EXERCISE: Please print the entries below exactly, from the line with "ATOM 149 N N" through the line with "ATOM 151 C C", including both of those lines and leaving out all others.

RECORD EXTRACTS:

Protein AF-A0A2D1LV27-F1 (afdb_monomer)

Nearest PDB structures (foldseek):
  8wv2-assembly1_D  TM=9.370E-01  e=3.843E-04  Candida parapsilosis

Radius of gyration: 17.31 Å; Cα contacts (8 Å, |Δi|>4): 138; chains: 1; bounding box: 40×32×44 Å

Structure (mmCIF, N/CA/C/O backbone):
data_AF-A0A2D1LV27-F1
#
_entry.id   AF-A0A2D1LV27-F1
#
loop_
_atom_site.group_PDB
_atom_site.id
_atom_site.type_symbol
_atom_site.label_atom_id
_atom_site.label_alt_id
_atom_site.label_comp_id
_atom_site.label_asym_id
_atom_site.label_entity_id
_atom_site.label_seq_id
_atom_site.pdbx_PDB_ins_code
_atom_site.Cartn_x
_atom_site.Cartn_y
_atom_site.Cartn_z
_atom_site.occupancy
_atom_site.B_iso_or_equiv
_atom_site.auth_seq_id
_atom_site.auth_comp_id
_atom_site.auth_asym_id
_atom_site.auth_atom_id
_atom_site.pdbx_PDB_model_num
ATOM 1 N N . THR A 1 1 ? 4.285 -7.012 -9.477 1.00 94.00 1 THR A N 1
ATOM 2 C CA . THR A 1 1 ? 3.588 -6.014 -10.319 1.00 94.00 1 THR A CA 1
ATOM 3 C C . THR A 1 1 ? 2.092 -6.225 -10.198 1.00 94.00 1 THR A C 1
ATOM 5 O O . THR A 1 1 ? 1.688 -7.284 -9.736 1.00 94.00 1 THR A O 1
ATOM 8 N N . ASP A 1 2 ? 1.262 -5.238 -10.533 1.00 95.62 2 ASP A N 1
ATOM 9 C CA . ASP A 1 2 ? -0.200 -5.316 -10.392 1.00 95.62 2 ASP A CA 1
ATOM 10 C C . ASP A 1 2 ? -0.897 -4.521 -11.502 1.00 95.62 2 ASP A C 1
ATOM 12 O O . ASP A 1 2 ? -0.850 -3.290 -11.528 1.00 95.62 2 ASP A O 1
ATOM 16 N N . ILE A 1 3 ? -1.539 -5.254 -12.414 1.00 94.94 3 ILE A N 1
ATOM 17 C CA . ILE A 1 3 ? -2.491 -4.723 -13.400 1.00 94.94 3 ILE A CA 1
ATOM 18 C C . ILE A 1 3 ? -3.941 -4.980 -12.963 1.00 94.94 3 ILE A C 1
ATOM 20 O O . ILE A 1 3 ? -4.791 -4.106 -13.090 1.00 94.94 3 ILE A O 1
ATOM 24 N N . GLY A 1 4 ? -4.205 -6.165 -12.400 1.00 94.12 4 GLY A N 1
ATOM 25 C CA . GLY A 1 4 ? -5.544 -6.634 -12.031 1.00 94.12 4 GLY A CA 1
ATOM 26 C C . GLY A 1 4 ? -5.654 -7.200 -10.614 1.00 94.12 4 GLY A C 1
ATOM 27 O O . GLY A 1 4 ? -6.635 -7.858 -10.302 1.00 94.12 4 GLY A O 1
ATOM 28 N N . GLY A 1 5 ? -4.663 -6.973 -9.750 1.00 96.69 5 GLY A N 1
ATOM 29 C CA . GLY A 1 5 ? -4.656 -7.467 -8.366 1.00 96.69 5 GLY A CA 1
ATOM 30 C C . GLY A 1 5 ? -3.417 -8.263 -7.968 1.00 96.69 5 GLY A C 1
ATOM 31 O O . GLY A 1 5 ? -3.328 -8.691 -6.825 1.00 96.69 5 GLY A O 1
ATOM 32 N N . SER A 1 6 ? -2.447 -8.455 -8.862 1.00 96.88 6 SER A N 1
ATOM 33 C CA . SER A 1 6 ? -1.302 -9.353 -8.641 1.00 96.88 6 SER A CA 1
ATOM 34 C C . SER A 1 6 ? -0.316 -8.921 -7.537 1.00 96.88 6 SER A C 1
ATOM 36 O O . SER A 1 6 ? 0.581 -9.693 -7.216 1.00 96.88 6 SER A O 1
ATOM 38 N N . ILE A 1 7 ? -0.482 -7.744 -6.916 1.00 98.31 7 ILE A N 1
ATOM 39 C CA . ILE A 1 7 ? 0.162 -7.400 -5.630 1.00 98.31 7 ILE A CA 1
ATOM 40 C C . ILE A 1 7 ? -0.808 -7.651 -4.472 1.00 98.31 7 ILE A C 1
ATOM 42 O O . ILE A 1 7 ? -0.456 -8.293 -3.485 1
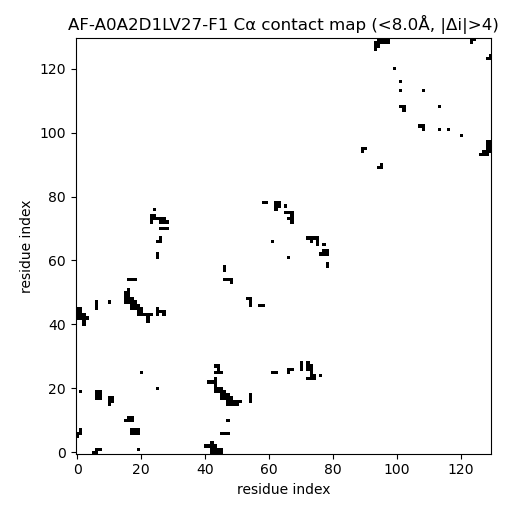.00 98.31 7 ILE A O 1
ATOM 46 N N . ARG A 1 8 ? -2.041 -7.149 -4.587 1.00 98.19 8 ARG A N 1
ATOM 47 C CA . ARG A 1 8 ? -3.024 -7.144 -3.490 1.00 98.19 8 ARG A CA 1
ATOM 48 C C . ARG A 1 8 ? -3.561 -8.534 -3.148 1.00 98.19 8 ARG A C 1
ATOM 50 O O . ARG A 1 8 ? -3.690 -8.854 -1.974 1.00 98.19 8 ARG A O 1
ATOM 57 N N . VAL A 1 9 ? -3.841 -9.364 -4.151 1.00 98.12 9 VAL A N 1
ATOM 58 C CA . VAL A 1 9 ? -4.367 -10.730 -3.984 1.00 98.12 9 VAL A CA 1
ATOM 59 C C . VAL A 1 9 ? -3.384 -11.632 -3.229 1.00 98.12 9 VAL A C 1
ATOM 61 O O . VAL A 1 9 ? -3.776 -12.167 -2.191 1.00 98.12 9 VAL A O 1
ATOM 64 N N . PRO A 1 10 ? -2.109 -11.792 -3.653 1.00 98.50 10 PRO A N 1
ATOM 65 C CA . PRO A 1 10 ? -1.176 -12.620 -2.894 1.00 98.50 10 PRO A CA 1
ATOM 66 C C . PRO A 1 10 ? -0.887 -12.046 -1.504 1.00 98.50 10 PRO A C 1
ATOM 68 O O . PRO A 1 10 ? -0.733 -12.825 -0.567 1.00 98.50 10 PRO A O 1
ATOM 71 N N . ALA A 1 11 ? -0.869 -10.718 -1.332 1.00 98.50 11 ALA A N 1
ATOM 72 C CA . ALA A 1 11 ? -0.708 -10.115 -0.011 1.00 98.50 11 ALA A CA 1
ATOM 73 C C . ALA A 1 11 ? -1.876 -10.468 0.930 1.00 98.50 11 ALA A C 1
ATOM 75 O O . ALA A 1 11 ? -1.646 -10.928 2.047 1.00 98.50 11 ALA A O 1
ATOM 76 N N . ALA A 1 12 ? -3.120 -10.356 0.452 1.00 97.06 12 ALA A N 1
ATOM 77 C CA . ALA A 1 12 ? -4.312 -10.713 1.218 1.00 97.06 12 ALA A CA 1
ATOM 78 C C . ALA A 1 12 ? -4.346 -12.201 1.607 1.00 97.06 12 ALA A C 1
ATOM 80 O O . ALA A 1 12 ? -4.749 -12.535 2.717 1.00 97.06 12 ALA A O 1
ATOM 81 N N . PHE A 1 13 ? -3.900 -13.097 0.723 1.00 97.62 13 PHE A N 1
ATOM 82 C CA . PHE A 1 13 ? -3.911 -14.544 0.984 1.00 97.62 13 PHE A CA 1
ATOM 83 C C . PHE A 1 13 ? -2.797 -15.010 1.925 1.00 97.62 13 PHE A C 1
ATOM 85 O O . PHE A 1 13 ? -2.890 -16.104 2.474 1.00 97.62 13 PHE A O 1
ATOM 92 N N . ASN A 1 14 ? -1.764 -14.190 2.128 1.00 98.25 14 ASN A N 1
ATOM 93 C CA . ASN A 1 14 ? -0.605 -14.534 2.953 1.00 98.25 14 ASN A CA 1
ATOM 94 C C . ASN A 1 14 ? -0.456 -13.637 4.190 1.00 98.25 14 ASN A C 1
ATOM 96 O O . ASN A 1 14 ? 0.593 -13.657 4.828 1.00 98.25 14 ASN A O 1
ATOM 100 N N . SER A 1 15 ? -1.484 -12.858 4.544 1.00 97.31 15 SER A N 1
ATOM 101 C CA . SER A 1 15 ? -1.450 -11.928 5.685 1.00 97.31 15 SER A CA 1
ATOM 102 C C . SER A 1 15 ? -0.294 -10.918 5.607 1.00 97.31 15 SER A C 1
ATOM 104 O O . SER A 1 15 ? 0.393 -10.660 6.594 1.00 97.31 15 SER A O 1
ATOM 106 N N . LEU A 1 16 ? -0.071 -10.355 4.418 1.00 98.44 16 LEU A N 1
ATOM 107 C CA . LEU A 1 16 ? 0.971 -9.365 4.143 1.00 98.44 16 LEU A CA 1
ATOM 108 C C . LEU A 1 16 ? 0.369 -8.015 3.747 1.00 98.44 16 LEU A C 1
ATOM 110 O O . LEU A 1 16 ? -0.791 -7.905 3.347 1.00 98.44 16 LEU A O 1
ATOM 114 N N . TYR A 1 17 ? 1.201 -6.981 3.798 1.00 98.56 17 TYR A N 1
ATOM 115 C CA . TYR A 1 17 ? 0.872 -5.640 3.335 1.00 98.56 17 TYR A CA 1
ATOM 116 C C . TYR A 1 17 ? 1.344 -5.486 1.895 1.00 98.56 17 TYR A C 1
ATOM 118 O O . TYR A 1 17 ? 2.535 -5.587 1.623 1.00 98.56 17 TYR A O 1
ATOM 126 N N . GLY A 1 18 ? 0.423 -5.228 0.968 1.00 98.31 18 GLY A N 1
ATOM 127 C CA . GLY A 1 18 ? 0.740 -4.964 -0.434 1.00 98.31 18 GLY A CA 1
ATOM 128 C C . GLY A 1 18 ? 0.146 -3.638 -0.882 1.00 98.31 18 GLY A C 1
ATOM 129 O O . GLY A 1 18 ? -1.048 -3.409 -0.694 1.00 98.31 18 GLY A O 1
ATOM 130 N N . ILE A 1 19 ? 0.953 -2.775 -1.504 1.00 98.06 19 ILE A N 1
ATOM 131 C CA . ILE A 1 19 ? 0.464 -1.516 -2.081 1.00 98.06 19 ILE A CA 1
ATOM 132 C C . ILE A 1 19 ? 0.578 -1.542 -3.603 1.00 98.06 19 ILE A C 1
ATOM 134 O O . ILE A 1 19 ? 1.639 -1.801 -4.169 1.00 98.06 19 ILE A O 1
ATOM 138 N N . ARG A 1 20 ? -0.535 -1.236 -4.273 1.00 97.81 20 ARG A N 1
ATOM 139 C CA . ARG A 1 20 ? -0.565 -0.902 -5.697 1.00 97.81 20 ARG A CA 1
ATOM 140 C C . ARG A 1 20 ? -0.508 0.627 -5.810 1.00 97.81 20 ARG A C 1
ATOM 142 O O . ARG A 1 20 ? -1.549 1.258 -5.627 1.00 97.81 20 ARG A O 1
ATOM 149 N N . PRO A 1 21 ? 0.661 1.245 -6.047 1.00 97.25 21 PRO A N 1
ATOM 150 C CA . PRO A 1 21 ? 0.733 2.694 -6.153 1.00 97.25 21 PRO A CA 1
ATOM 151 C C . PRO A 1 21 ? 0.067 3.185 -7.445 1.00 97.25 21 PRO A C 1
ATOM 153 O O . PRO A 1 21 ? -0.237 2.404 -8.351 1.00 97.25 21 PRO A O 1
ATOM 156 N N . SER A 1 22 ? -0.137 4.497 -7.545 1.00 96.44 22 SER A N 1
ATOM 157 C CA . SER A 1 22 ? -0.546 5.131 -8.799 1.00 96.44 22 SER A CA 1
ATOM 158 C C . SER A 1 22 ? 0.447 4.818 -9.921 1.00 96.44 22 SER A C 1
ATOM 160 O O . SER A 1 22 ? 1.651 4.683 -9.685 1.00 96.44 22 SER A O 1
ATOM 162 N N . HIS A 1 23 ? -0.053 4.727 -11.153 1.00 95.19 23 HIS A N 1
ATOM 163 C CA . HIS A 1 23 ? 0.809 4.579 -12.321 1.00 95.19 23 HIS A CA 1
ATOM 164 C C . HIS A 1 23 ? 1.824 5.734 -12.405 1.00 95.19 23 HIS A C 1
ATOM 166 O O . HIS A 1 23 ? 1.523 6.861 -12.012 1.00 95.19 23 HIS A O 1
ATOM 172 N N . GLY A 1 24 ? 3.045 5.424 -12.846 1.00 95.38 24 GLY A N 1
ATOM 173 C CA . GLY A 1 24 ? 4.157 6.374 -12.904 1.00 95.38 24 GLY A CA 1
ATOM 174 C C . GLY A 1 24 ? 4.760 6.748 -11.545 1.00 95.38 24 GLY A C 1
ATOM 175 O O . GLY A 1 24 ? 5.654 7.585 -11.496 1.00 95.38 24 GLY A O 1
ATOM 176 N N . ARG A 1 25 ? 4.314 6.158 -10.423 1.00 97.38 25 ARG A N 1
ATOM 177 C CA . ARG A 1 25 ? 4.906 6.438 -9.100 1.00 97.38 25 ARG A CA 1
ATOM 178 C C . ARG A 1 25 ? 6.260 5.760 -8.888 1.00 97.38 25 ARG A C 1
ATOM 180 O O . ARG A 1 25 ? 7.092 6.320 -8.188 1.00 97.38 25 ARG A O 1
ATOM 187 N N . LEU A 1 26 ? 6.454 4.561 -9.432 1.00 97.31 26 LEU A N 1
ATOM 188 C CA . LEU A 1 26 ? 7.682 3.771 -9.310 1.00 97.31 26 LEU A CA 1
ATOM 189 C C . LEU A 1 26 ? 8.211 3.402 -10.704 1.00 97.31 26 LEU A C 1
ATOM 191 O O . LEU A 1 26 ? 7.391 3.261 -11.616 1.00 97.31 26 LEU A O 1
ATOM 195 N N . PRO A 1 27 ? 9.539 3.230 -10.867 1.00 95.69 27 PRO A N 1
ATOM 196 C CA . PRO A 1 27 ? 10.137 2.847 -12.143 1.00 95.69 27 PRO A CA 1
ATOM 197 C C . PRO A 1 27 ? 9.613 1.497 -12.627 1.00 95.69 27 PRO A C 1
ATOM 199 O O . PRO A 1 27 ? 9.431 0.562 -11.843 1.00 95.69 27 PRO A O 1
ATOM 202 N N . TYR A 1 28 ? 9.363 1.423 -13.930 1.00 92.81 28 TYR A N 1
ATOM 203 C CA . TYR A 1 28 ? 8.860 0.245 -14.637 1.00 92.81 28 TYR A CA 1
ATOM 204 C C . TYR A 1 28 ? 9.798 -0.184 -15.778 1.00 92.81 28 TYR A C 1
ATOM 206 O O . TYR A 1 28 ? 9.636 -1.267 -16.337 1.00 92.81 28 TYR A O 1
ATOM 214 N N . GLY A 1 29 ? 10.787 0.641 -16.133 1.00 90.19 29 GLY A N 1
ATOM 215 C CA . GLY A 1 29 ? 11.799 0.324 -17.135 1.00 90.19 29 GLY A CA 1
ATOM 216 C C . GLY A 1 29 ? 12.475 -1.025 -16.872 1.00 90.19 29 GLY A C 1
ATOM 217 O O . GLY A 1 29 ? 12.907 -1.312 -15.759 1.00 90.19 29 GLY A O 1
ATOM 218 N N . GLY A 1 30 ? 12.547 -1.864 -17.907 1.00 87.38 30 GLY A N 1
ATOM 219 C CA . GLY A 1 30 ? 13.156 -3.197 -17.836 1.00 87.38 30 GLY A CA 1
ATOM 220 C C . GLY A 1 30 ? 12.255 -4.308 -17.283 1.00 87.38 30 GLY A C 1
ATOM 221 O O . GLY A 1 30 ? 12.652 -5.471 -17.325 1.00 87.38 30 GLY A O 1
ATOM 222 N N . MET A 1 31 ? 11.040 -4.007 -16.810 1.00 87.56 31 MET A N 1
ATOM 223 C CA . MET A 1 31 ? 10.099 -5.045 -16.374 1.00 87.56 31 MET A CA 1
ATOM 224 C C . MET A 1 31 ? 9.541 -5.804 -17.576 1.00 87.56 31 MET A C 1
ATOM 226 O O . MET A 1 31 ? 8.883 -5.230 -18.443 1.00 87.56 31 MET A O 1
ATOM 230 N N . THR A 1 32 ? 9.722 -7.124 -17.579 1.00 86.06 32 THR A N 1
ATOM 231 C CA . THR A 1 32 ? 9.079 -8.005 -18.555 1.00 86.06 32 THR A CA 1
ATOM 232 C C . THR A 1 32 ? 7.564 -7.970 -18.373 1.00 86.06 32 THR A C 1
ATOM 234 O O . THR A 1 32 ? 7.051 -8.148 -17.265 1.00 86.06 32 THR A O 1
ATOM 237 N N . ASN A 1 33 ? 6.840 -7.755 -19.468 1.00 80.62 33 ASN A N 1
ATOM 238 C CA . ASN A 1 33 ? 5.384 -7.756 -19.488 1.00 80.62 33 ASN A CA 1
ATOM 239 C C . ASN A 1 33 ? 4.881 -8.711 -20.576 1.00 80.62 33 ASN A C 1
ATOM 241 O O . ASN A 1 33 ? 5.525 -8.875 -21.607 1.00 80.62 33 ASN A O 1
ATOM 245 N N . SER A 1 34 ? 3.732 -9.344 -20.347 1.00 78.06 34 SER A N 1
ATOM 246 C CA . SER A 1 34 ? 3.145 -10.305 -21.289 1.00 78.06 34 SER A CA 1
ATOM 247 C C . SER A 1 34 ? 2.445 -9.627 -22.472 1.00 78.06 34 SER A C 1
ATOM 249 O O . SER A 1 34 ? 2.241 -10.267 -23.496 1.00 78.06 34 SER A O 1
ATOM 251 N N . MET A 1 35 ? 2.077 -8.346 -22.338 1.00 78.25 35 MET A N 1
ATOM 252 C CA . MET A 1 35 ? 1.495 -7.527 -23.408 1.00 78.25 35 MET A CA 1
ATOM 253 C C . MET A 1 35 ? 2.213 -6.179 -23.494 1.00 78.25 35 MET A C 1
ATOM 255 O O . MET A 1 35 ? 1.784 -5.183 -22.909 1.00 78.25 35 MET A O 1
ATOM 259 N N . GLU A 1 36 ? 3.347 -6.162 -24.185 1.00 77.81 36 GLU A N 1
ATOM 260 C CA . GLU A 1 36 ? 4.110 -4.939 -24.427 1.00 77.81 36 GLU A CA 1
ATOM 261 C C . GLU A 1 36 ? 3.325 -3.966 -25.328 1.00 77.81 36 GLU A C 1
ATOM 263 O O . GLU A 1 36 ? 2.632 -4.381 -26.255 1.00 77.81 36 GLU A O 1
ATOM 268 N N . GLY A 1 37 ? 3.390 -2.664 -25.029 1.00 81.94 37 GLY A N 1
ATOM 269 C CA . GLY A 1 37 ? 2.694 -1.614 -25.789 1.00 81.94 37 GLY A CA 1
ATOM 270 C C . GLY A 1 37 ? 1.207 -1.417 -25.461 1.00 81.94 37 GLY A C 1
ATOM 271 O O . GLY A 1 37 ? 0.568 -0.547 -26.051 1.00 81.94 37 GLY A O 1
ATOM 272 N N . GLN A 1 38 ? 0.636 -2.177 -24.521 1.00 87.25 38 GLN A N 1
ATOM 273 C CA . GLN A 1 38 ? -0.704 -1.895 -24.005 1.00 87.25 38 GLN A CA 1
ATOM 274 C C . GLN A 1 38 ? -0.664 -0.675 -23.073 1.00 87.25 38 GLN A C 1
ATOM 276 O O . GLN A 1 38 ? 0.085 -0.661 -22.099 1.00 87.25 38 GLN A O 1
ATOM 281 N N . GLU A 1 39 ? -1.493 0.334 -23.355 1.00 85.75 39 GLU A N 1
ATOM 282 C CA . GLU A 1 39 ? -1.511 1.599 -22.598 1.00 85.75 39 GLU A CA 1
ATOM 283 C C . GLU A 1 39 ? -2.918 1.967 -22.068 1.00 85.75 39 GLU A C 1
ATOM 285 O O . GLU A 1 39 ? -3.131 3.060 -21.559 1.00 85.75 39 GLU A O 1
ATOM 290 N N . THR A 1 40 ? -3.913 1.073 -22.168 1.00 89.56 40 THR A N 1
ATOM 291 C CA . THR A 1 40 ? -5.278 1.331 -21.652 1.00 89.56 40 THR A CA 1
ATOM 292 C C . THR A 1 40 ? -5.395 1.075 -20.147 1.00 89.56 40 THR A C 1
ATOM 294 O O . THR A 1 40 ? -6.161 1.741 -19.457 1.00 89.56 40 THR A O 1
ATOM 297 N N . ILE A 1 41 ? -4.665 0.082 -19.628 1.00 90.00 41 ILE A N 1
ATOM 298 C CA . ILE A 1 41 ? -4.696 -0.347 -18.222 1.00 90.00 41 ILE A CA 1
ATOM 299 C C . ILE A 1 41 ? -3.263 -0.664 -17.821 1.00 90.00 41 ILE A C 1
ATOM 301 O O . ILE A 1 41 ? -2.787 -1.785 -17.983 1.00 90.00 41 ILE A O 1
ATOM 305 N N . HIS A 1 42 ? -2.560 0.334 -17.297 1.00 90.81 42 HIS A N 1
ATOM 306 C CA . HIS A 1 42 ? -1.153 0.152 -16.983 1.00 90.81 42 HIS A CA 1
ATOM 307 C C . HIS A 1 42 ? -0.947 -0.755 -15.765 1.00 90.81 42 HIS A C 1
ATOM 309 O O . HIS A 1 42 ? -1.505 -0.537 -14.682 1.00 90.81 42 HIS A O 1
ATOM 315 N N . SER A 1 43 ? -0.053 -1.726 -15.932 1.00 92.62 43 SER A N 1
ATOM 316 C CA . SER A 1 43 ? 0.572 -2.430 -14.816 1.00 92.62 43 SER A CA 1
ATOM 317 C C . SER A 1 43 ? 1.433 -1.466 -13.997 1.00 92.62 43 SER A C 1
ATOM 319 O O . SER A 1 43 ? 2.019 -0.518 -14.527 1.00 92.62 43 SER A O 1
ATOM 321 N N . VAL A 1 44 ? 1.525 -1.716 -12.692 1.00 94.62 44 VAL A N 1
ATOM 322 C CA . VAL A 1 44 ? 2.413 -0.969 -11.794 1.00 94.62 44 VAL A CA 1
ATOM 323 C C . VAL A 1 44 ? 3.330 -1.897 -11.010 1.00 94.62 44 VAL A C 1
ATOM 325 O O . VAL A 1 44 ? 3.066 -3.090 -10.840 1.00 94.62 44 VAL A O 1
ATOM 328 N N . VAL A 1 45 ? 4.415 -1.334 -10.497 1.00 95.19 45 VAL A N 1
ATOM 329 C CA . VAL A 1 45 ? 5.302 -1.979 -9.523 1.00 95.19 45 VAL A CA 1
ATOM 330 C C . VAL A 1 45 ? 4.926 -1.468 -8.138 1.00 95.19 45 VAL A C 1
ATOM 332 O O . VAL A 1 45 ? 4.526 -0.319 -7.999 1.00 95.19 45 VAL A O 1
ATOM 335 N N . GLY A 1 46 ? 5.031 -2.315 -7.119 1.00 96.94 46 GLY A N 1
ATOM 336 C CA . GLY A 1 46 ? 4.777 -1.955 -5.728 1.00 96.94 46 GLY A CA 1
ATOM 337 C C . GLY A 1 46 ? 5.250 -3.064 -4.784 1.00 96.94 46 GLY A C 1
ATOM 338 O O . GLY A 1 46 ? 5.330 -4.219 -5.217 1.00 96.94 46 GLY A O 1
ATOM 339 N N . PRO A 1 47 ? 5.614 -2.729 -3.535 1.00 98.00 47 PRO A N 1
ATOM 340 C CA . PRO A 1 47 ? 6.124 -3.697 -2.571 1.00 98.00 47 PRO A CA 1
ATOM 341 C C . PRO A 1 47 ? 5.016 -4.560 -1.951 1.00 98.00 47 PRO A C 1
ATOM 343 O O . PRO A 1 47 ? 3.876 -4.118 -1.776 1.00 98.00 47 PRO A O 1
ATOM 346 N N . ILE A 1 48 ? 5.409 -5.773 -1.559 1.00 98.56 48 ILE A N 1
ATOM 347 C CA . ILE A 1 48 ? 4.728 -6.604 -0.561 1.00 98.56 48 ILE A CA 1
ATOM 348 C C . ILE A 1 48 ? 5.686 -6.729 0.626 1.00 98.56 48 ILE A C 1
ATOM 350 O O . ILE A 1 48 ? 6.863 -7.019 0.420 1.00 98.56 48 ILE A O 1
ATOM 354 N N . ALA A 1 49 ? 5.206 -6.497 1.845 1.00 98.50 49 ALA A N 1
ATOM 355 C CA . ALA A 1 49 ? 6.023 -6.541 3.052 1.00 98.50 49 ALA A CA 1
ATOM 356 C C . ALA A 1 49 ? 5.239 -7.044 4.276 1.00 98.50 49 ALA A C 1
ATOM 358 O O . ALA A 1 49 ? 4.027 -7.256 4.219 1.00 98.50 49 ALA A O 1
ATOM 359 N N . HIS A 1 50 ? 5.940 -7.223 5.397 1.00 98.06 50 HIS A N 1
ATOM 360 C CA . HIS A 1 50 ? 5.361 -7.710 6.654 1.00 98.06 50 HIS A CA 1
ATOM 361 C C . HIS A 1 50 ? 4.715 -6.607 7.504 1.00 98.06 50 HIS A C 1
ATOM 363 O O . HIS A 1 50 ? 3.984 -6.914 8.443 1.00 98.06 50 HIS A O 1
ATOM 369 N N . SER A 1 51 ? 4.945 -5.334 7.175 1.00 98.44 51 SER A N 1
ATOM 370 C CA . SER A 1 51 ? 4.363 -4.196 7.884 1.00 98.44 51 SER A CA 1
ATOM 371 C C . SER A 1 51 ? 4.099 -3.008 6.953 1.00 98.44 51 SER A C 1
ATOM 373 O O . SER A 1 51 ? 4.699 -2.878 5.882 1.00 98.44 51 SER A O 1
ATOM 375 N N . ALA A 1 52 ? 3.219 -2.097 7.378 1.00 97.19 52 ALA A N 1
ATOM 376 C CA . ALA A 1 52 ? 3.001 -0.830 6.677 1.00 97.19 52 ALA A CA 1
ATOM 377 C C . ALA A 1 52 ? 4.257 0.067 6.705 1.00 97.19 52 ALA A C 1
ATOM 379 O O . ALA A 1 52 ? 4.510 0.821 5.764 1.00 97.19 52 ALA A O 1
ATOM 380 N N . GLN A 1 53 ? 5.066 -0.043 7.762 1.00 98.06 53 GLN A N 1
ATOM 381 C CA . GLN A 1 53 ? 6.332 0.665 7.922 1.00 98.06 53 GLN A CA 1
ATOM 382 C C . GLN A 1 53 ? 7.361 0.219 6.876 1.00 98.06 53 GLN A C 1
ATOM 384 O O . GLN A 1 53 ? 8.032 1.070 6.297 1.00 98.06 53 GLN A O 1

COMPLETED TASK:
ATOM 149 N N . PRO A 1 21 ? 0.661 1.245 -6.047 1.00 97.25 21 PRO A N 1
ATOM 150 C CA . PRO A 1 21 ? 0.733 2.694 -6.153 1.00 97.25 21 PRO A CA 1
ATOM 151 C C . PRO A 1 21 ? 0.067 3.185 -7.445 1.00 97.25 21 PRO A C 1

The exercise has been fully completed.